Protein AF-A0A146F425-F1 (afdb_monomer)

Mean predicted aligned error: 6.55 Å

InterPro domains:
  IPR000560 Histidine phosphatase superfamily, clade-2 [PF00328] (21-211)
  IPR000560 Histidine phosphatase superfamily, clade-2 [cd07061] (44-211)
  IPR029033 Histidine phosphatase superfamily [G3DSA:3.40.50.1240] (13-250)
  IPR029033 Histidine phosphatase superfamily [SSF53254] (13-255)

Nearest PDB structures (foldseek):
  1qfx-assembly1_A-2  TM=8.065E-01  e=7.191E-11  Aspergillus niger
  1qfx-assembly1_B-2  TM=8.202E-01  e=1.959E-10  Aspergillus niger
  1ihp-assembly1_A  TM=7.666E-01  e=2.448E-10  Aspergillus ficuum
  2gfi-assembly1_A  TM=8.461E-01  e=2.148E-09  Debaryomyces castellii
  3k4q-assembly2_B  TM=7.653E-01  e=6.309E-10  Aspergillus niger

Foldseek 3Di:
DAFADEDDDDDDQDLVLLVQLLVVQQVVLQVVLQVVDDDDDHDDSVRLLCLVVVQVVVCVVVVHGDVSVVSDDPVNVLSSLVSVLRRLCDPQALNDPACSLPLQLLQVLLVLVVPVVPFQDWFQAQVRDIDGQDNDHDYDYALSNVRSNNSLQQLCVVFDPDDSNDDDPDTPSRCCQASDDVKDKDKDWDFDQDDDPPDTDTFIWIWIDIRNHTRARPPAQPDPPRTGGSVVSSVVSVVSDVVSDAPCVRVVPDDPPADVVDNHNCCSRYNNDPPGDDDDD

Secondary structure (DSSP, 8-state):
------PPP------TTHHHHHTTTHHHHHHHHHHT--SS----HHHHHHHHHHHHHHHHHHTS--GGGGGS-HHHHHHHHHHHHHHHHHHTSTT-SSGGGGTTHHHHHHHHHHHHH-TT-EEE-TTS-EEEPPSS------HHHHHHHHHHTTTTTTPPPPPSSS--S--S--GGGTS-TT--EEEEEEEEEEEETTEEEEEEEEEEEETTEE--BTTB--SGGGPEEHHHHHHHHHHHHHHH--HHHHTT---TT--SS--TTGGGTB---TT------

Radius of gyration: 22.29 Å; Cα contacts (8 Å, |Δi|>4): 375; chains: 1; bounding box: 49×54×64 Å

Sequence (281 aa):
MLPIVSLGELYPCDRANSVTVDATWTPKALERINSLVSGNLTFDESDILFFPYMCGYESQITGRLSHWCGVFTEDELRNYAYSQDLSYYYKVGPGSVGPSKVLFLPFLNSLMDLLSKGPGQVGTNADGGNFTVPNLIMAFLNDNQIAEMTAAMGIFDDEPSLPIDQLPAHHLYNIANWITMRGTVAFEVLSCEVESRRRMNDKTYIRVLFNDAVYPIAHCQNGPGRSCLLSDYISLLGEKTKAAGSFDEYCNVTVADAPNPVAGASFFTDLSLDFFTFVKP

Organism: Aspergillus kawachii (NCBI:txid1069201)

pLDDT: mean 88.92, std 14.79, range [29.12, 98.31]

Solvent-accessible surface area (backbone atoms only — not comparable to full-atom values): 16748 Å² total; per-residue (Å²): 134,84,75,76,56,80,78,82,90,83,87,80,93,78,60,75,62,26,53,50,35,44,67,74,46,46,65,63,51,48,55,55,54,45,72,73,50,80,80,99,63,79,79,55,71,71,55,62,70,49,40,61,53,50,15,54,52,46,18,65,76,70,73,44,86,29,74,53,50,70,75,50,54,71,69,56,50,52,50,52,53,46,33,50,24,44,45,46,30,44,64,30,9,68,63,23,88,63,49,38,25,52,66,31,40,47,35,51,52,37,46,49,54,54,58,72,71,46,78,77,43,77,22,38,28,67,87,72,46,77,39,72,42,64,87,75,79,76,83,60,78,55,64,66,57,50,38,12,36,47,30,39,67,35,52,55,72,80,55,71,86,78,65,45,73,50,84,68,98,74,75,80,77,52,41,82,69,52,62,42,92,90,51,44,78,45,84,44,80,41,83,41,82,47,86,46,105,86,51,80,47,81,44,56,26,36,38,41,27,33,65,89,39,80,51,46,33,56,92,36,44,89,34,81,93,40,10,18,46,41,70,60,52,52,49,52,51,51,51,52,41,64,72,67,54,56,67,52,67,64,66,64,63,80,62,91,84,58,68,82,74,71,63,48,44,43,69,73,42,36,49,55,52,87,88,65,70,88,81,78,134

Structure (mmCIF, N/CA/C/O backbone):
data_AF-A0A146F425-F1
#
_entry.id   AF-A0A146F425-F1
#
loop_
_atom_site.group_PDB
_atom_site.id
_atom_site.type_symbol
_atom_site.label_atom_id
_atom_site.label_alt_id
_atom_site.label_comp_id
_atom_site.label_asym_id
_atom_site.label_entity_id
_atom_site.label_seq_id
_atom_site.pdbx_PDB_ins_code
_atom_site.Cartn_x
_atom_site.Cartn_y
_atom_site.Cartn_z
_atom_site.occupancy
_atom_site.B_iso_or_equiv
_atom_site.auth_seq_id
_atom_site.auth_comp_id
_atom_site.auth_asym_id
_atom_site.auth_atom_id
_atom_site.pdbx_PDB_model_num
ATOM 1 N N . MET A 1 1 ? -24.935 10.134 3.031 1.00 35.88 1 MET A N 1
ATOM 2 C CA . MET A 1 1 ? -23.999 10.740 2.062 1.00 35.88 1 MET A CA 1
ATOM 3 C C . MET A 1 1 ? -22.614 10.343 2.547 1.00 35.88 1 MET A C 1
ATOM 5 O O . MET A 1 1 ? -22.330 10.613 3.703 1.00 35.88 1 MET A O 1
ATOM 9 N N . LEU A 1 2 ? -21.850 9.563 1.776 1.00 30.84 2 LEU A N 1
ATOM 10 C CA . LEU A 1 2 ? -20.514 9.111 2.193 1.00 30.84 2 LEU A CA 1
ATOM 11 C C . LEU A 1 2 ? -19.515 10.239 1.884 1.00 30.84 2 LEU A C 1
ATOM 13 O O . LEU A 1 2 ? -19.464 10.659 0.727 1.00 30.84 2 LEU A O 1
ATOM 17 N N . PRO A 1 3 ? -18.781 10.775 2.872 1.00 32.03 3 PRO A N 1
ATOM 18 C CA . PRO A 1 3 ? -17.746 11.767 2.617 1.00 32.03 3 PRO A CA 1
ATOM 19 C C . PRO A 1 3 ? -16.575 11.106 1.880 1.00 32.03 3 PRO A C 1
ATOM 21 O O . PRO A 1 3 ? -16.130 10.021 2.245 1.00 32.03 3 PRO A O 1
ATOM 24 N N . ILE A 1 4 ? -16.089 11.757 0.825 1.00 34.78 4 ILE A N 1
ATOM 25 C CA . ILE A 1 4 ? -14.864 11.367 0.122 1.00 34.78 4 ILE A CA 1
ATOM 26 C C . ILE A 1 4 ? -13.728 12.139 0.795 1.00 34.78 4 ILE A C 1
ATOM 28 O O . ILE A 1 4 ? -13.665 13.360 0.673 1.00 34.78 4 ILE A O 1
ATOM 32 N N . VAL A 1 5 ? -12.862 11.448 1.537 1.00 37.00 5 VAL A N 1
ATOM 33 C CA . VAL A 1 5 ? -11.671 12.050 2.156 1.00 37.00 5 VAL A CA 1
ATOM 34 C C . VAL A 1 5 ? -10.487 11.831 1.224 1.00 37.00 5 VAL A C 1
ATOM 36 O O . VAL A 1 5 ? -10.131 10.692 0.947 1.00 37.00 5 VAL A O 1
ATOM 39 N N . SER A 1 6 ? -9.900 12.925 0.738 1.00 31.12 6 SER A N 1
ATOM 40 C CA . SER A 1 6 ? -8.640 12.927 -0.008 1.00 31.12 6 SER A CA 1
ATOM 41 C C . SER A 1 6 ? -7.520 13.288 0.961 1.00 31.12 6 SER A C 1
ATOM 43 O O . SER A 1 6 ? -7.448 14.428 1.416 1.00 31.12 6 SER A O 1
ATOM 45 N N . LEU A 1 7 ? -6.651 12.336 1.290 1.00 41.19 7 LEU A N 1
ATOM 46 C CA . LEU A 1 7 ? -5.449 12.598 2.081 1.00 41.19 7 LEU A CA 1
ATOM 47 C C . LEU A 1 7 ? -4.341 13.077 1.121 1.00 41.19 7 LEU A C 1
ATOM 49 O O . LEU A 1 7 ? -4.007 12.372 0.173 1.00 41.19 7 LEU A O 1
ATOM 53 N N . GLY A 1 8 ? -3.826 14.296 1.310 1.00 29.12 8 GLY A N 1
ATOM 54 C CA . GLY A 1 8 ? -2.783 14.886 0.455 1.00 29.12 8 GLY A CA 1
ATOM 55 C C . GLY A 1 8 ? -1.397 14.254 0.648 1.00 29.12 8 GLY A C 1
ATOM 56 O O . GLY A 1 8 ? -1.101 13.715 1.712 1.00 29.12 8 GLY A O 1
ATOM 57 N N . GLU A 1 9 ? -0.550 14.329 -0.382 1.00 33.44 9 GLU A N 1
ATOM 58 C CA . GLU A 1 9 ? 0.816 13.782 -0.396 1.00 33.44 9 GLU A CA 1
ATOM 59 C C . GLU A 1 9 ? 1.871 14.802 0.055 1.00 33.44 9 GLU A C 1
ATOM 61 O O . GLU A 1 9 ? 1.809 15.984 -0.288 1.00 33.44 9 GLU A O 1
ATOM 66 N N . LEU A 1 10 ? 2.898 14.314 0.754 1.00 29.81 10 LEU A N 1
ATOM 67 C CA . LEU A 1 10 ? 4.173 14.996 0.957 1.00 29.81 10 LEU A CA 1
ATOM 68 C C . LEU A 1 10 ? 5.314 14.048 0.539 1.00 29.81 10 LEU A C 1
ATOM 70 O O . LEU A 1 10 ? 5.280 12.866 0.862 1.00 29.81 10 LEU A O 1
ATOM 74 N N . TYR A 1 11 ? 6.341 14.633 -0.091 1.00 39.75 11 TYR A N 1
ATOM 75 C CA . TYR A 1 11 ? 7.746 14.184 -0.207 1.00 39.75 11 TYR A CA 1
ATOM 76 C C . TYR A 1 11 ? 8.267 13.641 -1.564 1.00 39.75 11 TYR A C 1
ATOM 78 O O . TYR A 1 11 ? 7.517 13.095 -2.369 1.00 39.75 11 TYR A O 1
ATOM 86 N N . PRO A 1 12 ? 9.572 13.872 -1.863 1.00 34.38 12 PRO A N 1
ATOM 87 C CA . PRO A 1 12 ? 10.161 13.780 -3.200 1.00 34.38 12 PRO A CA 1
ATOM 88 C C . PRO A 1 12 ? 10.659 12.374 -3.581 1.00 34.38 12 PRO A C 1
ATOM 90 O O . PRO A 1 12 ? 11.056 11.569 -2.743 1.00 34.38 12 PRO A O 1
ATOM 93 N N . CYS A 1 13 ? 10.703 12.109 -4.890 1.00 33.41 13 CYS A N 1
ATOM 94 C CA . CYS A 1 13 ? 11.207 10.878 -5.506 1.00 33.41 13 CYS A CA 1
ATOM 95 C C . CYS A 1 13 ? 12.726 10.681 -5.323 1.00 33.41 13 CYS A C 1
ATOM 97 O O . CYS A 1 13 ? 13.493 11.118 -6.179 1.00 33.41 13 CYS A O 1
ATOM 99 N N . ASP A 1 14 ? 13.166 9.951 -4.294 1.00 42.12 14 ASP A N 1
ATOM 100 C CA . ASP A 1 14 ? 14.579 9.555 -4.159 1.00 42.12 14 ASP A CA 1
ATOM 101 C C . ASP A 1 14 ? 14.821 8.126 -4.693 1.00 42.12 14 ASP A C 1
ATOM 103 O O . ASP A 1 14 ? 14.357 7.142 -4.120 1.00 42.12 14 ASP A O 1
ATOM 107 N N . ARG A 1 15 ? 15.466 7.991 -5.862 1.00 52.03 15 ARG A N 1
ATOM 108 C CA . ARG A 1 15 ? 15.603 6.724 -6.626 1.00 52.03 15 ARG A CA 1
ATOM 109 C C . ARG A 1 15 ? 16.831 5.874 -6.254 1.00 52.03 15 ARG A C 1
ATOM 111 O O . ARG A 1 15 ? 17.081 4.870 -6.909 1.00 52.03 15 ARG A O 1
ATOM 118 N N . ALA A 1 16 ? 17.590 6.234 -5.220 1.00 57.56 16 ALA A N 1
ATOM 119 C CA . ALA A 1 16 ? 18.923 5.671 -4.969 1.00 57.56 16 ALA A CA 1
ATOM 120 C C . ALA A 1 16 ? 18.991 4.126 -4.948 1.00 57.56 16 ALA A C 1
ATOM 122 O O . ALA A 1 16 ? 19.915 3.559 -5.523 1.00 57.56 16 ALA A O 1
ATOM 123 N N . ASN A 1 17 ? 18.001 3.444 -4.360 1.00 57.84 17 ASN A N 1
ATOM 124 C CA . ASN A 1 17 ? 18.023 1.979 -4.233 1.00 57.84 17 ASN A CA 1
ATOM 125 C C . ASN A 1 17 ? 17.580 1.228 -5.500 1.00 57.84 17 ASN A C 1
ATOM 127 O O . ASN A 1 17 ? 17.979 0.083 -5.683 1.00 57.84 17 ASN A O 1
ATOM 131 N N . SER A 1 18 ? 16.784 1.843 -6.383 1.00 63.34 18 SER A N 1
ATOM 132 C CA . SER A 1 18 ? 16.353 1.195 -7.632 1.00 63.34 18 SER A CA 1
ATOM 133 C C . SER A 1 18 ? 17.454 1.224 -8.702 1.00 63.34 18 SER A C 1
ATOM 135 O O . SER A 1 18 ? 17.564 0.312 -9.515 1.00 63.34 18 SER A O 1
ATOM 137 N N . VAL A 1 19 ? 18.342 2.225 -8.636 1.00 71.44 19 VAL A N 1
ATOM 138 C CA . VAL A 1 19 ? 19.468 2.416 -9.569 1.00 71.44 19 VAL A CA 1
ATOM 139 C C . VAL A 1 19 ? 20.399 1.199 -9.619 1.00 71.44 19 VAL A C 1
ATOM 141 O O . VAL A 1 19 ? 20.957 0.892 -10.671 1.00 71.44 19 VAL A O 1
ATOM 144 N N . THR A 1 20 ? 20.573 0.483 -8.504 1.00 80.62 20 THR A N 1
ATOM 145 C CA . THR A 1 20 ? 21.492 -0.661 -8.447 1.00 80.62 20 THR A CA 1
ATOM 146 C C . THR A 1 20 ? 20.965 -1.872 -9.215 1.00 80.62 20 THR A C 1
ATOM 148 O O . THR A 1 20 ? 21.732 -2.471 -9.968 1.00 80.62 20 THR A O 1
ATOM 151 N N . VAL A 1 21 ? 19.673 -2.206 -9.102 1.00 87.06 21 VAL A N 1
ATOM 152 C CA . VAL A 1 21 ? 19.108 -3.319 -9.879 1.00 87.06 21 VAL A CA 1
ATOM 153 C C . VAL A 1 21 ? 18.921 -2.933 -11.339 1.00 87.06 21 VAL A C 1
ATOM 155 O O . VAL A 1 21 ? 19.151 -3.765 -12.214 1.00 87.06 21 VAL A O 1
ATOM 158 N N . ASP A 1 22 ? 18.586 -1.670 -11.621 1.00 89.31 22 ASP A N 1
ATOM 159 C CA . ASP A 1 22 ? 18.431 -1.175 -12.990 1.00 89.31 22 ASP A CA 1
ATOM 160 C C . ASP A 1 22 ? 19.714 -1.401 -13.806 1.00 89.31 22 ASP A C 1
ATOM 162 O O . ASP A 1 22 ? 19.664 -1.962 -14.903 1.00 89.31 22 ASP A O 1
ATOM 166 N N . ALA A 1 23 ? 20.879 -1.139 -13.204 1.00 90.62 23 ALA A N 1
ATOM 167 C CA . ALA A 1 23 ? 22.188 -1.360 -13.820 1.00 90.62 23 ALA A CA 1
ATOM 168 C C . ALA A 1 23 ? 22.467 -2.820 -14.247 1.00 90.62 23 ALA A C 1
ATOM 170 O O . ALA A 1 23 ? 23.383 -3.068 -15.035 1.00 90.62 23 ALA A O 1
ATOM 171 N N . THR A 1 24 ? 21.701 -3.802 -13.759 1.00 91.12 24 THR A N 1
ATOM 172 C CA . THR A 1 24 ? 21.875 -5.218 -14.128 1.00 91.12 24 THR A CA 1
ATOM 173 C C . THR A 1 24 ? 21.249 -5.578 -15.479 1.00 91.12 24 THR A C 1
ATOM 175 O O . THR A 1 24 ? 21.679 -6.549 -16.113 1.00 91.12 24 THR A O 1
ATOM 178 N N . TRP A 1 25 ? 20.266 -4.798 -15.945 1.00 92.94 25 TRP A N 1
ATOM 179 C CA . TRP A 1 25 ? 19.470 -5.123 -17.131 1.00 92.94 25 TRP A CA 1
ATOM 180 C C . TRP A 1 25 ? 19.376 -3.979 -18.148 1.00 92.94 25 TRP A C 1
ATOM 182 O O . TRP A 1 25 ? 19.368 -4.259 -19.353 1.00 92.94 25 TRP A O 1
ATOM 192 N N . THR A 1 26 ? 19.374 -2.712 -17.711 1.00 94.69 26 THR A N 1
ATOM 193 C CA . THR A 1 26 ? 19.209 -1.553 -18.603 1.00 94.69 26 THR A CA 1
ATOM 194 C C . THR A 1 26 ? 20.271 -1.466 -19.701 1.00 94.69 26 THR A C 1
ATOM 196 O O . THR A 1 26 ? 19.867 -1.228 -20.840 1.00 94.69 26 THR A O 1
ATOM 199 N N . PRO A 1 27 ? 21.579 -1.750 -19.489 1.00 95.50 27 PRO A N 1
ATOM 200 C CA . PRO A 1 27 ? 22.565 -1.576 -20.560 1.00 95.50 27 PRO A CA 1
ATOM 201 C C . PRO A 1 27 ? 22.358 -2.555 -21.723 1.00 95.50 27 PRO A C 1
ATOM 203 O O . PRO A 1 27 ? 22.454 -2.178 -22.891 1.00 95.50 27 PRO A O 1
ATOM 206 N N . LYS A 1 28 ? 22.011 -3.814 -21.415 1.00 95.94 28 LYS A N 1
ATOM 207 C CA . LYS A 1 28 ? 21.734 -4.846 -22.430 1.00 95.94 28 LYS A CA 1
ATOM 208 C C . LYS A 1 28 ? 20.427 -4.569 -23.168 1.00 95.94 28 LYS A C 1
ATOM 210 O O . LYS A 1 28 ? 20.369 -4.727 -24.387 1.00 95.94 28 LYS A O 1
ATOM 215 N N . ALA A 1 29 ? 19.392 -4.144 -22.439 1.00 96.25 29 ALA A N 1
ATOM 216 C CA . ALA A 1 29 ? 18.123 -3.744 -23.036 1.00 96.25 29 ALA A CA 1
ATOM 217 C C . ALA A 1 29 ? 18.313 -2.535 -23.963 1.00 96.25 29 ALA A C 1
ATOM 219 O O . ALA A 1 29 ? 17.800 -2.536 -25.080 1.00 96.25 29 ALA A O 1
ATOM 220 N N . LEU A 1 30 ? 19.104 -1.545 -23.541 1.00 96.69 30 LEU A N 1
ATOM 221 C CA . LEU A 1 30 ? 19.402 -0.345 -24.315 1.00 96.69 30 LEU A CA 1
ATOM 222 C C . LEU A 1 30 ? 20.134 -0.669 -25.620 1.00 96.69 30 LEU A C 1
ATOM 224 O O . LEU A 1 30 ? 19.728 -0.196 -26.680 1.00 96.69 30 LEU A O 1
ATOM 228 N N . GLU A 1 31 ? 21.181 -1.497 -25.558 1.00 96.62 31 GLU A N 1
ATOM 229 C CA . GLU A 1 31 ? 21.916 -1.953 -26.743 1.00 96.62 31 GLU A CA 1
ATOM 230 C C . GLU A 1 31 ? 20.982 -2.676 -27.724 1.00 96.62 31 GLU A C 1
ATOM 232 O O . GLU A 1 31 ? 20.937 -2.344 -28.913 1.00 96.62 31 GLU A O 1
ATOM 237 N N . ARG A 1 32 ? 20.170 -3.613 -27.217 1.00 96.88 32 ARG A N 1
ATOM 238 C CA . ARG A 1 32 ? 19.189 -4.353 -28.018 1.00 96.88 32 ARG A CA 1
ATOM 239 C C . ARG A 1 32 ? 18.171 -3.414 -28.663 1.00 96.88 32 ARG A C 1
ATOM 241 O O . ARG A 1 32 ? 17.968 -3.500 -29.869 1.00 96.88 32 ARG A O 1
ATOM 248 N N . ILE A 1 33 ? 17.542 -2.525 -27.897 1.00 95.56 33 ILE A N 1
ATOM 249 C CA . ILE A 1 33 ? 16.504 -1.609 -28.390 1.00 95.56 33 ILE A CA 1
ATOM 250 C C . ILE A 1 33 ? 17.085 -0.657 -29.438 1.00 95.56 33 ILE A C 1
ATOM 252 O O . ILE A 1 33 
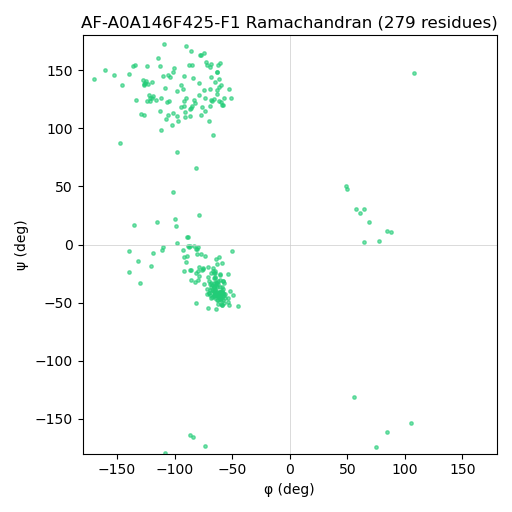? 16.523 -0.556 -30.525 1.00 95.56 33 ILE A O 1
ATOM 256 N N . ASN A 1 34 ? 18.236 -0.031 -29.176 1.00 96.44 34 ASN A N 1
ATOM 257 C CA . ASN A 1 34 ? 18.884 0.857 -30.145 1.00 96.44 34 ASN A CA 1
ATOM 258 C C . ASN A 1 34 ? 19.294 0.122 -31.433 1.00 96.44 34 ASN A C 1
ATOM 260 O O . ASN A 1 34 ? 19.226 0.712 -32.506 1.00 96.44 34 ASN A O 1
ATOM 264 N N . SER A 1 35 ? 19.636 -1.172 -31.370 1.00 96.12 35 SER A N 1
ATOM 265 C CA . SER A 1 35 ? 19.930 -1.969 -32.575 1.00 96.12 35 SER A CA 1
ATOM 266 C C . SER A 1 35 ? 18.718 -2.191 -33.495 1.00 96.12 35 SER A C 1
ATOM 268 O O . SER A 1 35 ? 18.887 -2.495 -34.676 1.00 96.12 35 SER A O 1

^^^^

• [WHAT THE TASK ASKS]:
In the entries above, restate word for word the lines between the one holding "ATOM 153 C C" and the one holding "ATOM 171 N N", inclusive, and nothing besides.

• [TASK OUTPUT]:
ATOM 153 C C . VAL A 1 21 ? 18.921 -2.933 -11.339 1.00 87.06 21 VAL A C 1
ATOM 155 O O . VAL A 1 21 ? 19.151 -3.765 -12.214 1.00 87.06 21 VAL A O 1
ATOM 158 N N . ASP A 1 22 ? 18.586 -1.670 -11.621 1.00 89.31 22 ASP A N 1
ATOM 159 C CA . ASP A 1 22 ? 18.431 -1.175 -12.990 1.00 89.31 22 ASP A CA 1
ATOM 160 C C . ASP A 1 22 ? 19.714 -1.401 -13.806 1.00 89.31 22 ASP A C 1
ATOM 162 O O . ASP A 1 22 ? 19.664 -1.962 -14.903 1.00 89.31 22 ASP A O 1
ATOM 166 N N . ALA A 1 23 ? 20.879 -1.139 -13.204 1.00 90.62 23 ALA A N 1
ATOM 167 C CA . ALA A 1 23 ? 22.188 -1.360 -13.820 1.00 90.62 23 ALA A CA 1
ATOM 168 C C . ALA A 1 23 ? 22.467 -2.820 -14.247 1.00 90.62 23 ALA A C 1
ATOM 170 O O . ALA A 1 23 ? 23.383 -3.068 -15.035 1.00 90.62 23 ALA A O 1
ATOM 171 N N . THR A 1 24 ? 21.701 -3.802 -13.759 1.00 91.12 24 THR A N 1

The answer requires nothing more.